Electronic Personal Health Records for Childhood Cancer Survivors: An Exploratory Study

摘要

Purpose: Childhood cancer survivors have complex healthcare needs that may be effectively communicated using electronic personal health records. This study explores the knowledge, interest, and attitudes of a sample of survivors and some of their caregivers towards electronic personal health records (ePHRs). Methods: This descriptive study was conducted in a pediatric hematology-oncology clinic and associated survivorship clinic with a convenience sample of caregivers of survivors who were <14 years old and survivors >14 years old along with their caregivers when present.
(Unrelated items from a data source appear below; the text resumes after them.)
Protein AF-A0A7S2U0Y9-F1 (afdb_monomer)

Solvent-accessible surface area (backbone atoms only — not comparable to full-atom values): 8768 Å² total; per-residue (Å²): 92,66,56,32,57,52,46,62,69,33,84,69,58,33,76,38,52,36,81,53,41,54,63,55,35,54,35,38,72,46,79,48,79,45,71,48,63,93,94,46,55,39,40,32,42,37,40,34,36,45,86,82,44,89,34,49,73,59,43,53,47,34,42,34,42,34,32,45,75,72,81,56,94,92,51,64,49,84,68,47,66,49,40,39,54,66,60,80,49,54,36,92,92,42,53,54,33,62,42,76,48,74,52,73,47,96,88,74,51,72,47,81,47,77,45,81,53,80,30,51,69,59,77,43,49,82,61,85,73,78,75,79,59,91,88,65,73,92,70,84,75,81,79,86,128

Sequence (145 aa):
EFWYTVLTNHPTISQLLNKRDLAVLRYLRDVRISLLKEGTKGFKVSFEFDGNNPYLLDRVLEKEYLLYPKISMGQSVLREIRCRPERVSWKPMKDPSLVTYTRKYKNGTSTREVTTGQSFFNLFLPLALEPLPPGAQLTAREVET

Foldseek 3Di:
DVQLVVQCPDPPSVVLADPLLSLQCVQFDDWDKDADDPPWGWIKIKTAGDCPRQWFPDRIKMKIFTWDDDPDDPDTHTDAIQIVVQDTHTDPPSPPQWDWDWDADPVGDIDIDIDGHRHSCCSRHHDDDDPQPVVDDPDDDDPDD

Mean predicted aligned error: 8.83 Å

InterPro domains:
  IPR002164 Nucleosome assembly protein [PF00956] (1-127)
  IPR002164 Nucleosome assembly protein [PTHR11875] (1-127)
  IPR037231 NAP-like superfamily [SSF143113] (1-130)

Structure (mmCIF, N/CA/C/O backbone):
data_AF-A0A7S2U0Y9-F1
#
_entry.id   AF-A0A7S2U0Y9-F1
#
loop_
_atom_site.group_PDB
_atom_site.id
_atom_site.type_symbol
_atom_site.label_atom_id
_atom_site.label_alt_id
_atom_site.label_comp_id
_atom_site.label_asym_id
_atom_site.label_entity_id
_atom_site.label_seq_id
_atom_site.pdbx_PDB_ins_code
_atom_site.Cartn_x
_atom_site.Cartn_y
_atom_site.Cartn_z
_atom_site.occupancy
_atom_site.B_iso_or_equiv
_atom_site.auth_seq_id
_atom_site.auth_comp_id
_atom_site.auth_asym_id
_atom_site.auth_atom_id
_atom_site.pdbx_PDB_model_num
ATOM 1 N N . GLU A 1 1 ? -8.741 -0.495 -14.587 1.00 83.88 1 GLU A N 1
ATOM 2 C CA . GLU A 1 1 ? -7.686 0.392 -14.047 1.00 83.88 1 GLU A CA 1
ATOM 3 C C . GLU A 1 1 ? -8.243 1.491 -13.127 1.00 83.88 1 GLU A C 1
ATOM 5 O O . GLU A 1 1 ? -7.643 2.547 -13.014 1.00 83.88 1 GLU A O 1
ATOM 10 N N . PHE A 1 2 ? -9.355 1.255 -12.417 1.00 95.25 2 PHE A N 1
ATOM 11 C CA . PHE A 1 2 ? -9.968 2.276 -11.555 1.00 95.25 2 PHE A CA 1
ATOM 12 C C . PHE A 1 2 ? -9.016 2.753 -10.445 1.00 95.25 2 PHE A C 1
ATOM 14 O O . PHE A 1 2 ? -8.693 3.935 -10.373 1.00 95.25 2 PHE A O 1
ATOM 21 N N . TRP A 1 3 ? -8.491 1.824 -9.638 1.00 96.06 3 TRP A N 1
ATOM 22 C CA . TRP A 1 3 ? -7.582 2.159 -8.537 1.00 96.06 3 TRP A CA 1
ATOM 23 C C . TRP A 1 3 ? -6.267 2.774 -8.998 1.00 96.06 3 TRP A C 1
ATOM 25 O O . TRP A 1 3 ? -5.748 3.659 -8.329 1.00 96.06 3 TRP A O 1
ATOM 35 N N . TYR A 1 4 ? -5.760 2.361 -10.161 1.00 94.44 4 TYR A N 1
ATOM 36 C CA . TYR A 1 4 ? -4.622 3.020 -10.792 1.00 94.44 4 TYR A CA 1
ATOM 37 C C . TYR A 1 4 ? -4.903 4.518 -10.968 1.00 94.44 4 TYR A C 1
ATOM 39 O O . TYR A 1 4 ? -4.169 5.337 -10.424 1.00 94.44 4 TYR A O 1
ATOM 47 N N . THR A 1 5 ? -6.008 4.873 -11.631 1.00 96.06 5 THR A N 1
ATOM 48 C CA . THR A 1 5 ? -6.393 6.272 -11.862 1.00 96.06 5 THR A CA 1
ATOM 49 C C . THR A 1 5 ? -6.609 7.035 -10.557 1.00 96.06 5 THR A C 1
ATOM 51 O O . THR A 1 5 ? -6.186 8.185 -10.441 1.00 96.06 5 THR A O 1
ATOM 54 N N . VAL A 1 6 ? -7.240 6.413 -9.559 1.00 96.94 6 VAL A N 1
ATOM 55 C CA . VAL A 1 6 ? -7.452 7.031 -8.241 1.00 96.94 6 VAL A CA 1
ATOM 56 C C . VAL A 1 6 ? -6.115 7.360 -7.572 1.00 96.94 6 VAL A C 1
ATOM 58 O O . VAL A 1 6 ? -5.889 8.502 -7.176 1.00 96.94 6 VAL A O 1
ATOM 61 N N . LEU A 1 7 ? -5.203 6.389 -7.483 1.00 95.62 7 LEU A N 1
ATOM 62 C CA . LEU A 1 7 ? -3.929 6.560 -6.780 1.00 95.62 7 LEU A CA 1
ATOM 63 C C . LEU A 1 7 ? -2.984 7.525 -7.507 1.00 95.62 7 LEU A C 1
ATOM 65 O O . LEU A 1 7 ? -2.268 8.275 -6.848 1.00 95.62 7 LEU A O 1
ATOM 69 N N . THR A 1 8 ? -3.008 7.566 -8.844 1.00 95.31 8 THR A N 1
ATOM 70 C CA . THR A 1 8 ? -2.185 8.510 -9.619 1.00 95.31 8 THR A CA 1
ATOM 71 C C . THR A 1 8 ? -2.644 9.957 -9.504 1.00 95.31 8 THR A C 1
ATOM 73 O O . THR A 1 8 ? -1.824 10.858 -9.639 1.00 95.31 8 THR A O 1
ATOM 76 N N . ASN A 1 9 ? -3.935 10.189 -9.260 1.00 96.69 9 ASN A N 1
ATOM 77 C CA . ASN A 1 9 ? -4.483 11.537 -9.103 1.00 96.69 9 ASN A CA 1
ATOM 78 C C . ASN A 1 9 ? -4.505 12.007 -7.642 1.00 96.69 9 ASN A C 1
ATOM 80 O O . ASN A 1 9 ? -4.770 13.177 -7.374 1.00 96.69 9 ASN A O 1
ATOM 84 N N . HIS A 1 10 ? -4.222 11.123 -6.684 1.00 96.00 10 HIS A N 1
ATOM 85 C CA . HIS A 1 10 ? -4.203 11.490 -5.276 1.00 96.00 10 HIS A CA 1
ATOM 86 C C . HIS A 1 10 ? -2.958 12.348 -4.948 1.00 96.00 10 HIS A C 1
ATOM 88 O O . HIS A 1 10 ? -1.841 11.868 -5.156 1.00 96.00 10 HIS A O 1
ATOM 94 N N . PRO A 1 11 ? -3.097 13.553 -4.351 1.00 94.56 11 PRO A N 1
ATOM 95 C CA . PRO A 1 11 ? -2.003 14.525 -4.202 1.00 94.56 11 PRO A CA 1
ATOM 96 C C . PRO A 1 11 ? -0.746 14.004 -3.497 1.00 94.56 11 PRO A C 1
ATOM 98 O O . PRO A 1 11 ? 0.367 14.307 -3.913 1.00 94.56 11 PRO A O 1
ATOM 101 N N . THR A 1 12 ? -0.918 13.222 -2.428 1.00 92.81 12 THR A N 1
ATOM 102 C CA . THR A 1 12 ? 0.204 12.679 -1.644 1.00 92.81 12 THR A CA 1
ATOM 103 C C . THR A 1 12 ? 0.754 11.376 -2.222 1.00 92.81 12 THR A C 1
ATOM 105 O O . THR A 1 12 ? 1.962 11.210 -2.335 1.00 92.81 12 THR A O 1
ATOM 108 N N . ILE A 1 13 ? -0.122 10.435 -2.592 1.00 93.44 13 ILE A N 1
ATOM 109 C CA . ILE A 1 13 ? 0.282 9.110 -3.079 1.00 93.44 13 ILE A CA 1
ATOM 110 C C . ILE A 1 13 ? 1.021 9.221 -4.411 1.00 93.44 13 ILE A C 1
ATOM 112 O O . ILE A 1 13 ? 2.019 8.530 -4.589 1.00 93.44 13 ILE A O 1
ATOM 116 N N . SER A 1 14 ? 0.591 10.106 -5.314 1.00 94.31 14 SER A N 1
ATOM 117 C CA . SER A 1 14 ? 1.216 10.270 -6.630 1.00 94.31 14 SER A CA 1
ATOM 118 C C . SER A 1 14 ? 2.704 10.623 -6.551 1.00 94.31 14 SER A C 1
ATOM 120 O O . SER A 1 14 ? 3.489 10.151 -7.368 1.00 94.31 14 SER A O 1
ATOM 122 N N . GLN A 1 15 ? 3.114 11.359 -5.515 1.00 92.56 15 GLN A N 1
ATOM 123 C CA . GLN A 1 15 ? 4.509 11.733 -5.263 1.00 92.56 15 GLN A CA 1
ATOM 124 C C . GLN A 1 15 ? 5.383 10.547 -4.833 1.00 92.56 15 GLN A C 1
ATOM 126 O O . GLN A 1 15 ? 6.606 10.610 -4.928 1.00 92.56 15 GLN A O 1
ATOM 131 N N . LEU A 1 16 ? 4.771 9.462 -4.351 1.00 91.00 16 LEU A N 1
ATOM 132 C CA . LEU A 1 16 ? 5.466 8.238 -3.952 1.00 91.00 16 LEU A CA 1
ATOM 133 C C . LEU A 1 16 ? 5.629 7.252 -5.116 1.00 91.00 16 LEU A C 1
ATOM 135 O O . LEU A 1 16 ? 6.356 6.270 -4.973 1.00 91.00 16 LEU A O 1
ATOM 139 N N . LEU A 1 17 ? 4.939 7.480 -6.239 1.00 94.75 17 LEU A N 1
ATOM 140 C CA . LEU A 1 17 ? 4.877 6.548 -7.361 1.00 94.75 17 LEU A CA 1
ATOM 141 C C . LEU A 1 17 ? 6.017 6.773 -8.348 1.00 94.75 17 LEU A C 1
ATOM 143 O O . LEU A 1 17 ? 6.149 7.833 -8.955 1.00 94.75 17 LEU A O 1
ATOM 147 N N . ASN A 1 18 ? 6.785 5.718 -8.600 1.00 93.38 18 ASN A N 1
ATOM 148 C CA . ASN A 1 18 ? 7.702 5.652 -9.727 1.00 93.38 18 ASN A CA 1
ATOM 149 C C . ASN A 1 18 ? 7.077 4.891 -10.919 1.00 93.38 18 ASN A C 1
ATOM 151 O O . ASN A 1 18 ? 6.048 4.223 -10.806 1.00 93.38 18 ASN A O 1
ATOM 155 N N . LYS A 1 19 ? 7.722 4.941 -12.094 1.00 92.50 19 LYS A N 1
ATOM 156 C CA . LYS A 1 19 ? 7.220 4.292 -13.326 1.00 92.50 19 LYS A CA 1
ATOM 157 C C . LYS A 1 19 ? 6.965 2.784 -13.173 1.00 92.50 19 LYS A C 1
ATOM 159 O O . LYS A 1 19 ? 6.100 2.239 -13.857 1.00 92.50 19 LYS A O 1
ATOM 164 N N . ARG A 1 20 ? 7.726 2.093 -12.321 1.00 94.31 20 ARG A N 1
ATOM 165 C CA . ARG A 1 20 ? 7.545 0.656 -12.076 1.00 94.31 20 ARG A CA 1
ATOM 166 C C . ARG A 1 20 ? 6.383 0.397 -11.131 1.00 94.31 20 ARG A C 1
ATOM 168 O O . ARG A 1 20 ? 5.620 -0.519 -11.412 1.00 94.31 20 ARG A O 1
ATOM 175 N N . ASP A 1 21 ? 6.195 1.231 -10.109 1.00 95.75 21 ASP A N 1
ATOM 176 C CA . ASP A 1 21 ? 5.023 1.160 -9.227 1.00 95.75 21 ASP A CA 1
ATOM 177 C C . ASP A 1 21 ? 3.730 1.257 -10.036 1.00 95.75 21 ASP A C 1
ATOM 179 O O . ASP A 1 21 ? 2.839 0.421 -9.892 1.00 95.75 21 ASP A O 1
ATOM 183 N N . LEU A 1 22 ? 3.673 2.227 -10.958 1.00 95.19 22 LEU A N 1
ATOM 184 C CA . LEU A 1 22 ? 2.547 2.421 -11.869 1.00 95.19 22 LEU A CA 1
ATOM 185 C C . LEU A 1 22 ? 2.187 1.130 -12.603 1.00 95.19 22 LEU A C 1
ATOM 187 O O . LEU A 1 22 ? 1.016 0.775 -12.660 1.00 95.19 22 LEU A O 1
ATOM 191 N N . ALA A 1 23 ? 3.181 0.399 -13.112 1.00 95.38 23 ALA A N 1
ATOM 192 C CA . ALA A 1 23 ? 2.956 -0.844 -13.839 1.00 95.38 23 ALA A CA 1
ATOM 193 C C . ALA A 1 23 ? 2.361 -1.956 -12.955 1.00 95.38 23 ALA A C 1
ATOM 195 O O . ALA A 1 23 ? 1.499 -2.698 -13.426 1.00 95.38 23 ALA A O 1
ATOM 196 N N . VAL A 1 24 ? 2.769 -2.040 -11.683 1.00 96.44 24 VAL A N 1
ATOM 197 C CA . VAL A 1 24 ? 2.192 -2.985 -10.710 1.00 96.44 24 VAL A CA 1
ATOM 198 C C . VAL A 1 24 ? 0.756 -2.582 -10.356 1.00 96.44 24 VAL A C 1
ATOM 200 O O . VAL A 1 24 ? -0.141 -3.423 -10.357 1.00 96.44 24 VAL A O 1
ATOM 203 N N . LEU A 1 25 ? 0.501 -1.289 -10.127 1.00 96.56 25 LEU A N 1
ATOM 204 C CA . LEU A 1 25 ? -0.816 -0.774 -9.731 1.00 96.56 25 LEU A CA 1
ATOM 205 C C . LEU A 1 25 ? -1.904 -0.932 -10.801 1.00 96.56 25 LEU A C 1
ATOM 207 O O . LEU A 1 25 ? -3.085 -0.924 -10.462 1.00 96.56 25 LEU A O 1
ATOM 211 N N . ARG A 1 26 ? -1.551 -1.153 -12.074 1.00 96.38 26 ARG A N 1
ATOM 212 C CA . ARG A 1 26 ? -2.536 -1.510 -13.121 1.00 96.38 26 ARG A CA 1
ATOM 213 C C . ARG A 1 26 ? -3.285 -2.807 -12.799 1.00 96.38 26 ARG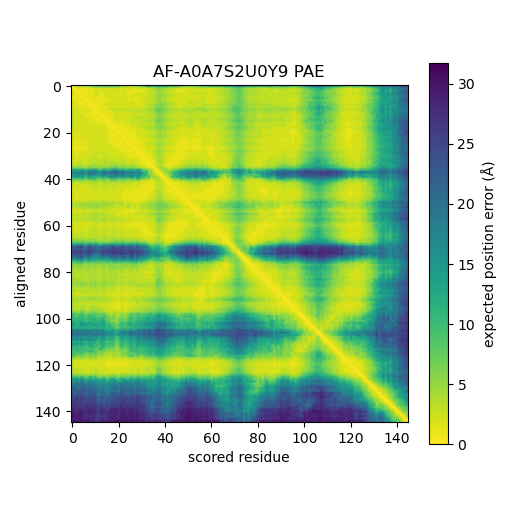 A C 1
ATOM 215 O O . ARG A 1 26 ? -4.414 -2.986 -13.250 1.00 96.38 26 ARG A O 1
ATOM 222 N N . TYR A 1 27 ? -2.673 -3.677 -11.995 1.00 97.31 27 TYR A N 1
ATOM 223 C CA . TYR A 1 27 ? -3.240 -4.949 -11.551 1.00 97.31 27 TYR A CA 1
ATOM 224 C C . TYR A 1 27 ? -3.955 -4.852 -10.201 1.00 97.31 27 TYR A C 1
ATOM 226 O O . TYR A 1 27 ? -4.466 -5.866 -9.730 1.00 97.31 27 TYR A O 1
ATOM 234 N N . LEU A 1 28 ? -4.010 -3.670 -9.579 1.00 97.56 28 LEU A N 1
ATOM 235 C CA . LEU A 1 28 ? -4.759 -3.460 -8.346 1.00 97.56 28 LEU A CA 1
ATOM 236 C C . LEU A 1 28 ? -6.263 -3.524 -8.649 1.00 97.56 28 LEU A C 1
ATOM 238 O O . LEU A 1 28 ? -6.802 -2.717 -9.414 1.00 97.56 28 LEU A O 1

A semi-structured interview was conducted with survivors and some caregivers to understand their knowledge, interest, and attitudes towards adoption of ePHRs. Results: Interviews were completed with 11 caregivers of young survivors, four survivors alone, and five survivor-caregiver dyads. Survivors ranged in age at diagnosis from 1 to 17 years old. Among the ethnically diverse sample, approximately half of the nine survivors and 25% of 16 caregivers reported having some knowledge of ePHRs. Eighty-nine percent (8/9) of the survivors and 81% (13/16) of the caregivers reported that they were somewhat or very comfortable using the internet. All nine survivors and 75% of caregivers were interested in the adoption of ePHRs. Data security and privacy were the primary concerns expressed. Conclusions: Interest in adoption of ePHRs to manage cancer survivorship-related health information was high. Most felt that the privacy and security concerns would not prevent adoption. Additional research is needed on larger and more representative samples of survivors to understand what types of support and education are needed to effectively implement ePHRs.